Wilder, Louise Beebe

Updated About encyclopedia.com content Print Article Share Article
views updated

WILDER, Louise Beebe

Born 30 January 1878, Baltimore, Maryland; died 20 April 1938, New York, New York

Daughter of Charles S. and Mary Harrison Beebe; married Walter R. Wilder, 1902; children: two

Louise Beebe Wilder was educated in private schools. With her husband, an architect, and her two children, she lived for many years in Pomona, New York, and moved in 1922 to Bronxville, then a fairly rural area. Very active in gardening club circles, she founded the Working Gardeners Club of Bronxville in 1925 and served as vice president of the Federated Garden Clubs of New York and editor of New York Gardens, its journal. She was also a director and member of the advisory council of the New York Botanical Garden. In 1937 the Garden Club of America awarded her a Gold Medal for Horticultural Achievement, a rare honor.

Between 1916 and 1937, Wilder wrote nine gardening books and many articles for magazines and newspapers. In her writing, she often mentions her own gardens, especially a large garden surrounding an old farmhouse in Pomona and her "suburban" garden in Bronxville.

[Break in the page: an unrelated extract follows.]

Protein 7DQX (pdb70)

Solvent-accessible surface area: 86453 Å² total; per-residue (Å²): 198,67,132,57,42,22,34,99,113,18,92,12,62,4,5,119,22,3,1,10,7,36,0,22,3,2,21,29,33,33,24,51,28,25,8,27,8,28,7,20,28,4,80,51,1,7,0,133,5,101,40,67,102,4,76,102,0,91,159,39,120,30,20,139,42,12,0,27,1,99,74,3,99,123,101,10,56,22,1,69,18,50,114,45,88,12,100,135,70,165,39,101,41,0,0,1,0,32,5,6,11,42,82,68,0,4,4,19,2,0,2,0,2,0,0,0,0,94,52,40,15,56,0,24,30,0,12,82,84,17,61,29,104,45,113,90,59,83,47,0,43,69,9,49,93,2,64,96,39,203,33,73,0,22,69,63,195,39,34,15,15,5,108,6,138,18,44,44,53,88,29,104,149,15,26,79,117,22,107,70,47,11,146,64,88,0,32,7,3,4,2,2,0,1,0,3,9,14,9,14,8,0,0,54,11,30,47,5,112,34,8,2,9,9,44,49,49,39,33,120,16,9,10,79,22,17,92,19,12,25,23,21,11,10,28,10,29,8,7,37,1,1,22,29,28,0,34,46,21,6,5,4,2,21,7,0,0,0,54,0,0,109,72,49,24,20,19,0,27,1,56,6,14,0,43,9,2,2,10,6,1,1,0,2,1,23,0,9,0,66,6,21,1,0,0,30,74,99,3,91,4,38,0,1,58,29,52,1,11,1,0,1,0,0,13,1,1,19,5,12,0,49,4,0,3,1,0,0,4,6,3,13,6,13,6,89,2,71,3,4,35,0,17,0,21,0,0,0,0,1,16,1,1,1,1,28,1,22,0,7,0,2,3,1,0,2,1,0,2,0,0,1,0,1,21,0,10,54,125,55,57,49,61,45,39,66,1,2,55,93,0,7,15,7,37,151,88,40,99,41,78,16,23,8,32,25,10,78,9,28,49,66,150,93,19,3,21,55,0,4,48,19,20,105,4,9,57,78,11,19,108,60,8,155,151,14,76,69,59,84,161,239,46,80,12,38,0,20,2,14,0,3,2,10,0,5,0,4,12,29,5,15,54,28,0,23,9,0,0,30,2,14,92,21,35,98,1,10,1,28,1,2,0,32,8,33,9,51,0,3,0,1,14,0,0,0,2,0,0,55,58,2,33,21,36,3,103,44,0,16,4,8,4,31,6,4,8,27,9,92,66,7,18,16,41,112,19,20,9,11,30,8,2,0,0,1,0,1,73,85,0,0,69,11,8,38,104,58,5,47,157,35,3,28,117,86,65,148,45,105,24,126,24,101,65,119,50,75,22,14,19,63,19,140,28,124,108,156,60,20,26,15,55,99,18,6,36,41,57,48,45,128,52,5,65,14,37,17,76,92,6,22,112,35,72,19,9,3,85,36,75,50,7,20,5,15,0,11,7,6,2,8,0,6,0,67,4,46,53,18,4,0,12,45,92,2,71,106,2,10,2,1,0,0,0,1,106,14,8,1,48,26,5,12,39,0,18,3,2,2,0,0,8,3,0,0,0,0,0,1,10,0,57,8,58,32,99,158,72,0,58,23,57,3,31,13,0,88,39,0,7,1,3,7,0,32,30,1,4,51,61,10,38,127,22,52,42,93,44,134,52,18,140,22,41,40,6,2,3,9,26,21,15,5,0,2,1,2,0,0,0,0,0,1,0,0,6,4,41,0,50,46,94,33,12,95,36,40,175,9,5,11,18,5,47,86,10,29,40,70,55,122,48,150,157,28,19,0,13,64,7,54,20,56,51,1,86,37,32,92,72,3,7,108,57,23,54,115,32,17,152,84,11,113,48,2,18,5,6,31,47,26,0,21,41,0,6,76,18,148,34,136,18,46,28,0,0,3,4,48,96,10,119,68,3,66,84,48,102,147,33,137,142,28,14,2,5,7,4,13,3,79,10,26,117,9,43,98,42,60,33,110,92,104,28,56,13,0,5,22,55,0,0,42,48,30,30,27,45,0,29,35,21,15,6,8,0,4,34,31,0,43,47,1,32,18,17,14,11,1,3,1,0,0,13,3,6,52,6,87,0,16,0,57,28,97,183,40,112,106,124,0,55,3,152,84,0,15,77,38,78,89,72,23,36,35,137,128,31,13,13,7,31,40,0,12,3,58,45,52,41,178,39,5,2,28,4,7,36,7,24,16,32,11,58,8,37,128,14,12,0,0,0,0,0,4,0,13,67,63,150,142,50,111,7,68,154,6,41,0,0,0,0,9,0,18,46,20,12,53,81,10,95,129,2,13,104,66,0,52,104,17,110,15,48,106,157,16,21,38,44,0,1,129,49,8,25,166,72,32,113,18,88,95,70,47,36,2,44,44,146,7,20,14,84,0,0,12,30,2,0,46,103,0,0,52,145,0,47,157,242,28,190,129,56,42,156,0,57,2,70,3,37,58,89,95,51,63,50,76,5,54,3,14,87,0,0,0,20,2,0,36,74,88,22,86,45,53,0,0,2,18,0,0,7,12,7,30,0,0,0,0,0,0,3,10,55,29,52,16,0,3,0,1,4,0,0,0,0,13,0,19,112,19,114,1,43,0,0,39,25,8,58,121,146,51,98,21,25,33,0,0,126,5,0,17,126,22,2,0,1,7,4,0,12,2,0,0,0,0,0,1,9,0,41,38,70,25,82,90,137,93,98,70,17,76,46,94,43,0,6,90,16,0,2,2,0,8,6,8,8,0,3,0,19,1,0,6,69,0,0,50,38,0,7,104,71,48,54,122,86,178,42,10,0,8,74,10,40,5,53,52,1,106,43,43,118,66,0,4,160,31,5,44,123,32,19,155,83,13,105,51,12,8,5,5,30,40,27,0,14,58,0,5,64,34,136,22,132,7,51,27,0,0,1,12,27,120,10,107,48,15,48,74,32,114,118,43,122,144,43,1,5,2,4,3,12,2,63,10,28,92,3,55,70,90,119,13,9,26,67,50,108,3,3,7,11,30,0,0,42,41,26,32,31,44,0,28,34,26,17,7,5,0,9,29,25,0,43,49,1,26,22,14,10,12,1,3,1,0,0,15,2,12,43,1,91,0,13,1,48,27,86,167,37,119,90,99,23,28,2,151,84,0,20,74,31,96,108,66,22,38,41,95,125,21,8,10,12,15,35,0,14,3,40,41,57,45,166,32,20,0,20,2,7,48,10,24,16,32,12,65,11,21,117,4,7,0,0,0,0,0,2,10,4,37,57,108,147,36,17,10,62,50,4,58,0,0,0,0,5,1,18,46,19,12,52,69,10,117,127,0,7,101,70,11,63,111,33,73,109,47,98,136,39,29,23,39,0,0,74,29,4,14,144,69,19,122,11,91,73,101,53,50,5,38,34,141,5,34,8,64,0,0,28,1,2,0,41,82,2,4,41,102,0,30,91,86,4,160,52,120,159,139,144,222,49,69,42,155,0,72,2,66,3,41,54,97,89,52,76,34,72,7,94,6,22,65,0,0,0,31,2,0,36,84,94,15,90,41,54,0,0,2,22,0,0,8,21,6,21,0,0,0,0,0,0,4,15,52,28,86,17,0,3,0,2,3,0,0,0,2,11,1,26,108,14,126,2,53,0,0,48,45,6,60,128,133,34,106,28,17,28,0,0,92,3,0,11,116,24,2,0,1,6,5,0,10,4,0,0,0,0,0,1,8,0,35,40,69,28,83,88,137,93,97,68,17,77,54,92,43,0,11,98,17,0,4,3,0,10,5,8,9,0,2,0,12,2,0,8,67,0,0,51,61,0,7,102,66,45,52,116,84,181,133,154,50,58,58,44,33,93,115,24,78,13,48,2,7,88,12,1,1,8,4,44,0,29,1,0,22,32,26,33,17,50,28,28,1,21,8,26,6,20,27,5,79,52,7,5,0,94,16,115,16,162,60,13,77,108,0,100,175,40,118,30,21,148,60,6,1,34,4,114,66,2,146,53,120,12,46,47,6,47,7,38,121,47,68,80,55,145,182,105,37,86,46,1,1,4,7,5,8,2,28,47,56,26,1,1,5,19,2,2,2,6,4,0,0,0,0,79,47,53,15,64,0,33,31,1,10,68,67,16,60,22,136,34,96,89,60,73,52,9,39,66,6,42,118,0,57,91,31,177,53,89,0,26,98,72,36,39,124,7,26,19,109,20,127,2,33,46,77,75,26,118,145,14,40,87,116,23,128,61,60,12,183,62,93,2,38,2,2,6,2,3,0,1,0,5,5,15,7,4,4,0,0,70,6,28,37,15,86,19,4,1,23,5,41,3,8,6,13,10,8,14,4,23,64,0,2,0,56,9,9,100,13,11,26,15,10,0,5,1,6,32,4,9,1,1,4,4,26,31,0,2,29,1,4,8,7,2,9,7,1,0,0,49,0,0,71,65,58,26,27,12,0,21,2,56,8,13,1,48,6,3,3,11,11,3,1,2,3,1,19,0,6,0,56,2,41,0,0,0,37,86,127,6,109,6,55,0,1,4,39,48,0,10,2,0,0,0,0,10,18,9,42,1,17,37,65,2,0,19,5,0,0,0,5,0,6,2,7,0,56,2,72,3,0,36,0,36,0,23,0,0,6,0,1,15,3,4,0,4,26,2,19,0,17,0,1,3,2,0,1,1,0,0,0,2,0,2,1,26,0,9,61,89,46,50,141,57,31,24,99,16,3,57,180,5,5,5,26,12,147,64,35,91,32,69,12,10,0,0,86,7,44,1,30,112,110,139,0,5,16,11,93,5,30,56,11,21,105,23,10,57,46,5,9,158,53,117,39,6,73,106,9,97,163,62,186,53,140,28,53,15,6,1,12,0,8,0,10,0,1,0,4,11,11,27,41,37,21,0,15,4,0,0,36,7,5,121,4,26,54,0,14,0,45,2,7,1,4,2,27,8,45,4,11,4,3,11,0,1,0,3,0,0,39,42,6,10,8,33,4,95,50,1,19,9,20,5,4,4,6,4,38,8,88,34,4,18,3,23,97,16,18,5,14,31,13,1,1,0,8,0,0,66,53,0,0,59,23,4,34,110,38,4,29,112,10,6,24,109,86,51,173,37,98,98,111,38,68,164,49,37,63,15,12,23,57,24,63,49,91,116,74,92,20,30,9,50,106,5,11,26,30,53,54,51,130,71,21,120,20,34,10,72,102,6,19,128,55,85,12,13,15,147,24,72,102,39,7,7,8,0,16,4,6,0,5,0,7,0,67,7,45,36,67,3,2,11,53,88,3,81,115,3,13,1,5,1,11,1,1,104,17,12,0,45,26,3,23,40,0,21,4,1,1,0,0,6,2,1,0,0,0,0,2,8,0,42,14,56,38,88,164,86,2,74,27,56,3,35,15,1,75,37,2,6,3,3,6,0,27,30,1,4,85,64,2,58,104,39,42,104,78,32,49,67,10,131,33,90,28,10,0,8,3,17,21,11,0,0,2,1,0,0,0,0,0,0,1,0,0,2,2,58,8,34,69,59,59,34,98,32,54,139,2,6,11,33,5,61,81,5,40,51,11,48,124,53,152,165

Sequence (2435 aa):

Her first book, My Garden (1916), covers many topics and gives general advice. In the foreword, she points out the suitability of gardening and the manual labor involved in it as a pastime for women. Colour in My Garden (1918) discusses the use of color in garden design but again is fairly nonspecialized in its approach. These and other works by Wilder are distinguished from the usual general gardening books because she presents a good deal of original material.

Rock gardening was one of her special interests, dealt with not only in her general books but in Pleasures and Problems of a Rock Garden (1927). Wilder steers a course between the high cultists for whom rock gardening is an exotic and demanding pursuit and the average enthusiasts who plant their treasures in the backyard amidst clinkers and brick bits and are often criticized for a lack of skill in garden design. She points out that the enjoyment gardeners get from their gardens is what is most important.

The Fragrant Path (1932) is a thorough and charming book about the scents of a garden. Of the many books on this subject, this is the most comprehensive. There are chapters on such things as fragrant mushrooms as well as those on the more common herbs and roses. Adventures with Hardy Bulbs (1936) is a classic work on its subject. It is illustrated with photographs and line drawings by Wilder's son. She explains in the foreword her frequent use of the word "adventures" in her titles: "Adventure is of the mind—a mental attitude toward everyday events wherever experienced. One does not have to sit through the long night of an antarctic winter with an Admiral Byrd to know this, or to explore uncharted airways. Adventure may be met with any day, any hour, on one's own doorstep, just around the corner; it may lurk in the subway, on a bus stop, in the garden."

Wilder's gardening books are written with humor and grace. Behind her words lie a lifetime of real gardening experience and a lifetime of reading and research. Such gardening books may be out of print, but they can hardly be out of date.

Other Works:

Adventures in My Garden and Rock Garden (1923). Adventures in a Suburban Garden (1931). What Happens in My Garden (1935). The Garden in Colour (1937).

Bibliography:

Andrews, L. L., The Story of the Working Gardeners of Bronxville (1976).